Hemp bill's latest incarnation from Adkins keeps it alive, but Comer 'appalled' by changes
03/12/2013 09:36 PM
House Democratic Floor Leader Rocky Adkins announced Tuesday night yet another version of a hemp bill — this one creating a five-year demonstration project through the University of Kentucky to grow the crop.
While Adkins unveiled the amendment Tuesday, he said it wouldn’t come up for action until the legislature returns from a hiatus on March 25.
But the move may only shifted the hemp bill, Senate Bill 50, from the category of nearly dead to barely alive given the reaction from Agriculture Commissioner James Comer and his chief of staff.

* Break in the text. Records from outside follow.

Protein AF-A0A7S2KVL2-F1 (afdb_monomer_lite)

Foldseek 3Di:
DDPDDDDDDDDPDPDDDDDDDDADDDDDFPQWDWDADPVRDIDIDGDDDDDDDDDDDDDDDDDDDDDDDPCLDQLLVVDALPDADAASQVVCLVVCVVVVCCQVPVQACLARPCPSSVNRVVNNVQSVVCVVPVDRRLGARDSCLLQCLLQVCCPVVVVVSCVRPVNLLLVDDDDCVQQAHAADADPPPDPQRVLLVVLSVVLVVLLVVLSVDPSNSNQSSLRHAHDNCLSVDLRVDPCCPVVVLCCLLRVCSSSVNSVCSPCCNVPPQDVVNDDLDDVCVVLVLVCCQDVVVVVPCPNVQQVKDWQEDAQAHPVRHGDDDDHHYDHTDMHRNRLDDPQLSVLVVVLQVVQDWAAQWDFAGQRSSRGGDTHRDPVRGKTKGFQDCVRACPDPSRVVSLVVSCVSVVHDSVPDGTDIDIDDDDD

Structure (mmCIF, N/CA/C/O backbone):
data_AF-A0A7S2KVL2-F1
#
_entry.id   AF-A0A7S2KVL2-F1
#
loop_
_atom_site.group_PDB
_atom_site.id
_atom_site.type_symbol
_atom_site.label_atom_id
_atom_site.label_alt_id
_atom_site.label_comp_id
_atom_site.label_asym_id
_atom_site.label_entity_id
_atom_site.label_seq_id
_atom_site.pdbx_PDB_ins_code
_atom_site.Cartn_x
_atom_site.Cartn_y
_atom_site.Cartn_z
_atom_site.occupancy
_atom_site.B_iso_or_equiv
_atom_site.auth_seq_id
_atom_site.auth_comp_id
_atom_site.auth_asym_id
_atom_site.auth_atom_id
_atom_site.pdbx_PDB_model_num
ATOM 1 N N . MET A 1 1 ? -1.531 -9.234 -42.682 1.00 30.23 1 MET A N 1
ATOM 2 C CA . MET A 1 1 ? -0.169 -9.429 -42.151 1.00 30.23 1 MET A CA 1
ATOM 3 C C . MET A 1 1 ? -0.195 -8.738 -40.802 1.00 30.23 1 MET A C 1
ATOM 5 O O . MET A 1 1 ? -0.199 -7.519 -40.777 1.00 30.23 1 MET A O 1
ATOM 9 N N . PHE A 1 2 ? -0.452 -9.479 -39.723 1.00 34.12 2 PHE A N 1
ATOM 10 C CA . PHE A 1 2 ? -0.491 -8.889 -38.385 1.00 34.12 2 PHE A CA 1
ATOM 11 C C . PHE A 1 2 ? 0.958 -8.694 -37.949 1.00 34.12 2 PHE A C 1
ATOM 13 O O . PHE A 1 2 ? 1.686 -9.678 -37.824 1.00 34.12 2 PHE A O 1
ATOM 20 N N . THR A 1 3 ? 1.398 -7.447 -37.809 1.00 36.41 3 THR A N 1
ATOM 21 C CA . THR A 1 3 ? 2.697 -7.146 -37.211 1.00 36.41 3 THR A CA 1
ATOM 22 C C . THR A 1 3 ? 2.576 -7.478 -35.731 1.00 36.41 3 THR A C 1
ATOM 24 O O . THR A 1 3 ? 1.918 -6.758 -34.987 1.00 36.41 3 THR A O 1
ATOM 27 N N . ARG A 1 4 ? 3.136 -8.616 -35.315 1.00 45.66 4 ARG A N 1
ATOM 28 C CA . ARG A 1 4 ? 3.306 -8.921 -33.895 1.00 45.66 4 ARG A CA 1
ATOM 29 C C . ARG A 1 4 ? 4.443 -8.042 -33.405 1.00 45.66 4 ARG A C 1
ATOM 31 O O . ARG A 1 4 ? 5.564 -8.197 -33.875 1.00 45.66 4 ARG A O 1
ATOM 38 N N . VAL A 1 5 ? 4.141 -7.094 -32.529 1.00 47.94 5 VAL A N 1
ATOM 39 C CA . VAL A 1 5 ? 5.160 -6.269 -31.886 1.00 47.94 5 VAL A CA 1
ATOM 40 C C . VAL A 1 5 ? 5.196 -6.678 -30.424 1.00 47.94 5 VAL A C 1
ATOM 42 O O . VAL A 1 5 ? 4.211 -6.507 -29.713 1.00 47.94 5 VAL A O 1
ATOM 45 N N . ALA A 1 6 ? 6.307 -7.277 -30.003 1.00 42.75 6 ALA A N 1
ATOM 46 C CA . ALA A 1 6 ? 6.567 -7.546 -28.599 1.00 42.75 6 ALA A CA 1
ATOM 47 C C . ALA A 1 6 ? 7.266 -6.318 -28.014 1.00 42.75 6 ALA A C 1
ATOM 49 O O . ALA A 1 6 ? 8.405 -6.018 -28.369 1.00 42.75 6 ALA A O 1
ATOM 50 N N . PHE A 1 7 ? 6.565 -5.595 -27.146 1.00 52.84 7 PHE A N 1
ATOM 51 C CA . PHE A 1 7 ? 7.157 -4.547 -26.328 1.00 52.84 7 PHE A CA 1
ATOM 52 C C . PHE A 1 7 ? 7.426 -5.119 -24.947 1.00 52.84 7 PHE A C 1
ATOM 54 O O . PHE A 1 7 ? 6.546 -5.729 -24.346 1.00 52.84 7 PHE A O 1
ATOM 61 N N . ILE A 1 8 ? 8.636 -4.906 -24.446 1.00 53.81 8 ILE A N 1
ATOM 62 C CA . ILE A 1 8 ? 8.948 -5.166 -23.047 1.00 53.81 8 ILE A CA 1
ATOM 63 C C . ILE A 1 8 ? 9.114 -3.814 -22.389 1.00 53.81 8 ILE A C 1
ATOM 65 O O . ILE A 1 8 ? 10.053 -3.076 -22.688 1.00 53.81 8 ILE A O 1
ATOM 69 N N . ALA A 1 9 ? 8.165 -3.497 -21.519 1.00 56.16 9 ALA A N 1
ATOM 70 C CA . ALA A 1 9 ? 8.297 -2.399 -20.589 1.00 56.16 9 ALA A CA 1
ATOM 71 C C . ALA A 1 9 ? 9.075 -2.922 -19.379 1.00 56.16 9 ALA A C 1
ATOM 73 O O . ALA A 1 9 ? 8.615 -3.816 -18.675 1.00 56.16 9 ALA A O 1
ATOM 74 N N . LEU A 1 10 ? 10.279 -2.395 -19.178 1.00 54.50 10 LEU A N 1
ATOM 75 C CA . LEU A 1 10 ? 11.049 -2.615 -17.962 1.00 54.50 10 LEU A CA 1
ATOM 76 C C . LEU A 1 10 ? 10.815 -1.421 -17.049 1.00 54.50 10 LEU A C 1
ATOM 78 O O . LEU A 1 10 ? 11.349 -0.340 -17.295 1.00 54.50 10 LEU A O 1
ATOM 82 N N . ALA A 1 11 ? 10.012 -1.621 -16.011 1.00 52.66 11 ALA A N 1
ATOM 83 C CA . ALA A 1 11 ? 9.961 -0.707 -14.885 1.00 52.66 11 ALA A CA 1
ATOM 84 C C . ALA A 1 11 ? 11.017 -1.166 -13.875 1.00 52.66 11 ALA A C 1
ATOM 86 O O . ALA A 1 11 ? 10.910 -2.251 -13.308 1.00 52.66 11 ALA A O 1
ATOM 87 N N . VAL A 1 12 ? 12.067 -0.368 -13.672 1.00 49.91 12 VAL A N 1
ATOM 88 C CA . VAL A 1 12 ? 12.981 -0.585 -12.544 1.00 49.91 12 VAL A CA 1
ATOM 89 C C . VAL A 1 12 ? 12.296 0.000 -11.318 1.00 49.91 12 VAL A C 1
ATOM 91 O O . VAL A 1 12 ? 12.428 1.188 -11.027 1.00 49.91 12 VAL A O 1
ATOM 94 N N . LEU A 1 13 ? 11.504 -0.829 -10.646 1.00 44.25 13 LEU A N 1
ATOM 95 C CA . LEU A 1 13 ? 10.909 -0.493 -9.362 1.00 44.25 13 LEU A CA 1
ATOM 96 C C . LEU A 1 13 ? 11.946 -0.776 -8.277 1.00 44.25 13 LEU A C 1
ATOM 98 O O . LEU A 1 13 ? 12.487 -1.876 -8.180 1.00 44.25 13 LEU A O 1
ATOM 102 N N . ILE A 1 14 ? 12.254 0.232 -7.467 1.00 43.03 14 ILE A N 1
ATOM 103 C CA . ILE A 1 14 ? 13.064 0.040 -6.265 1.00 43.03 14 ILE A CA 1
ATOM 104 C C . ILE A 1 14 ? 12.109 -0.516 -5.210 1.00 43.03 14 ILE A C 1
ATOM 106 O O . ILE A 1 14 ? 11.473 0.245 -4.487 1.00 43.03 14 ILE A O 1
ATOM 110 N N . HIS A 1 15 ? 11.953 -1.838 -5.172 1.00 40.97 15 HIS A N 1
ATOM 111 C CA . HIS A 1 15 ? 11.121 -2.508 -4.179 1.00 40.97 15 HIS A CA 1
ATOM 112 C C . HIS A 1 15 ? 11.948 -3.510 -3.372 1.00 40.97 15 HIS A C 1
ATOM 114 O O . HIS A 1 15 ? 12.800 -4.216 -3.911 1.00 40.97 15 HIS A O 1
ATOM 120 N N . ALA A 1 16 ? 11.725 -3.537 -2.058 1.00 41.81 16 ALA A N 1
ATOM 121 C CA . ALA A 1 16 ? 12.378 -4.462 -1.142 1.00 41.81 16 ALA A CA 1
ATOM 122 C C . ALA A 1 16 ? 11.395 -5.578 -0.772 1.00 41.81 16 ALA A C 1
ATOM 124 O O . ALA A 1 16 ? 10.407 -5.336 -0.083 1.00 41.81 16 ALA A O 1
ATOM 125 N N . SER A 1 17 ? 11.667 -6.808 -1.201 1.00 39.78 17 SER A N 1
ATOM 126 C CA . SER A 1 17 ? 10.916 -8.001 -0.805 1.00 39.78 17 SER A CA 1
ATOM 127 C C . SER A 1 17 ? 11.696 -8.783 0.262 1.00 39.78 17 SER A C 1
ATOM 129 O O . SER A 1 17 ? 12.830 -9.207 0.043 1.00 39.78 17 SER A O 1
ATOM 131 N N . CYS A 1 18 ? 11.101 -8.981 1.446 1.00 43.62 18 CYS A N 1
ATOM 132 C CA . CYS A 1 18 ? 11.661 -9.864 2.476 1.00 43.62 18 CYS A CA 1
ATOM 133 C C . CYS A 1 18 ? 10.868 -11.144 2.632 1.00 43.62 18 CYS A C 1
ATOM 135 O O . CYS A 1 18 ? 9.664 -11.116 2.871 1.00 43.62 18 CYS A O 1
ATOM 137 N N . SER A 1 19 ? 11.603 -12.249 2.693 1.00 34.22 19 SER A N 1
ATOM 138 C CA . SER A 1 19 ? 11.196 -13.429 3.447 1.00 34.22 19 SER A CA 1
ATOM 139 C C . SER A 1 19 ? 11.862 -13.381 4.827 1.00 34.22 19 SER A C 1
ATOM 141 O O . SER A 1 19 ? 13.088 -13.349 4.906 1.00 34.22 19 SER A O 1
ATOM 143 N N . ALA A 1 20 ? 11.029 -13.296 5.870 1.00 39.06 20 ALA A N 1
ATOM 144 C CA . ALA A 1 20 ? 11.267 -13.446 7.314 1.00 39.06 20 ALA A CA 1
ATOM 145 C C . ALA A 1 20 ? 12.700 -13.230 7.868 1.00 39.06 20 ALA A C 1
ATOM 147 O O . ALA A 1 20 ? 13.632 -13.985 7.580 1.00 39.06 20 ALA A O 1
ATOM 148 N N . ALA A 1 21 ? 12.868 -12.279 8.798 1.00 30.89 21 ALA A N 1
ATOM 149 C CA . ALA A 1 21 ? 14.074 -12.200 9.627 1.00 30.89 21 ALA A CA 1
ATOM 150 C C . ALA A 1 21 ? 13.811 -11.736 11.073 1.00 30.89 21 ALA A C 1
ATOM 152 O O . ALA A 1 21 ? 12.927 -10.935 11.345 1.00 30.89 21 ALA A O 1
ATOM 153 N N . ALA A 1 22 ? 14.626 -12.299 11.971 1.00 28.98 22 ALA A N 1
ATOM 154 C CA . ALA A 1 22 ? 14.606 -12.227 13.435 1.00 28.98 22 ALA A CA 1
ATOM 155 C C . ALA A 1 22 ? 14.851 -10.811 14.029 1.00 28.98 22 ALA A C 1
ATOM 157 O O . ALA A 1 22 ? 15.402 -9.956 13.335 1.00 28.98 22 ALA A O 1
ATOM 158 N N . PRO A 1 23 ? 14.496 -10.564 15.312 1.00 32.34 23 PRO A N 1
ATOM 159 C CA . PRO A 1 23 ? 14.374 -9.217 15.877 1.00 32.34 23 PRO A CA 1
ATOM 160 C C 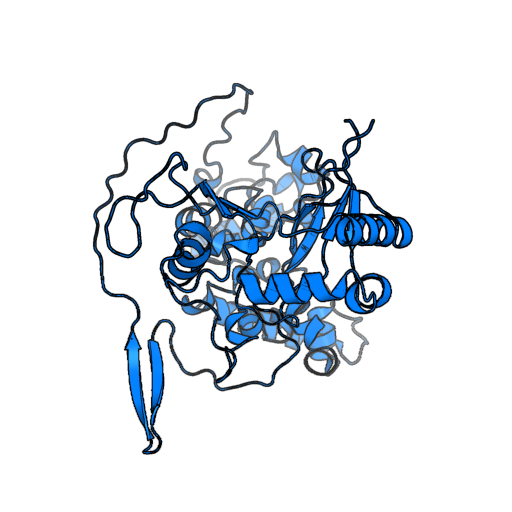. PRO A 1 23 ? 15.718 -8.620 16.323 1.00 32.34 23 PRO A C 1
ATOM 162 O O . PRO A 1 23 ? 16.598 -9.356 16.778 1.00 32.34 23 PRO A O 1
ATOM 165 N N . VAL A 1 24 ? 15.853 -7.284 16.265 1.00 38.72 24 VAL A N 1
ATOM 166 C CA . VAL A 1 24 ? 16.954 -6.533 16.905 1.00 38.72 24 VAL A CA 1
ATOM 167 C C . VAL A 1 24 ? 16.468 -5.190 17.492 1.00 38.72 24 VAL A C 1
ATOM 169 O O . VAL A 1 24 ? 15.507 -4.602 17.013 1.00 38.72 24 VAL A O 1
ATOM 172 N N . ASP A 1 25 ? 17.176 -4.790 18.554 1.00 33.50 25 ASP A N 1
ATOM 173 C CA . ASP A 1 25 ? 17.036 -3.730 19.574 1.00 33.50 25 ASP A CA 1
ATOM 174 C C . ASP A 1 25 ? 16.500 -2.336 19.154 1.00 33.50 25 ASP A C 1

“If this were a good faith effort, don’t you think he would have reached out to the commissioner? It’s so drastic. I just don’t know if they can get the votes for it,” VonLuehrte said. “The commissioner is appalled by all of this.”
Adkins said he had a meeting with Comer over the weekend. But Comer tried “multiple times” Tuesday to reach Adkins to talk about a potential amendment, VonLuehrte said.
Under Adkins’ plan, the Kentucky Industrial Hemp Commission and the University of Kentucky would run the demonstration project to grow the crop, which Adkins said could help leverage the state to get a waiver from the federal government. Growing hemp is currently against federal law.
The measure also would set up a licensing process, but it would be handled by the Kentucky State Police instead of the state Department of Agriculture as Senate Bill 50 — and Comer — had proposed.
It also would change the membership and leadership of the Kentucky Industrial Hemp Commission, which Comer has been leading since its resurrection last fall.
“We restructured the commission somewhat to balance out the ag community with law enforcement,” Adkins said.
That includes removing it from the Agriculture Department and would make the dean of the UK College of Agriculture and the Kentucky State Police Commissioner the co-chairs. But Adkins said the ag commissioner would still “remain on the commission.”
“He’ll allow the commissioner to stay on the commission? Gee, thanks a lot,” VonLuehrte said.
She said the demonstration project approach and lack of a regulatory framework in Adkins’ version will bump Kentucky behind other states that already have laid the groundwork for an industrial hemp industry should the federal government give it the green light.
“It all but guarantees we would lose the fight to be first,” VonLuehrte said.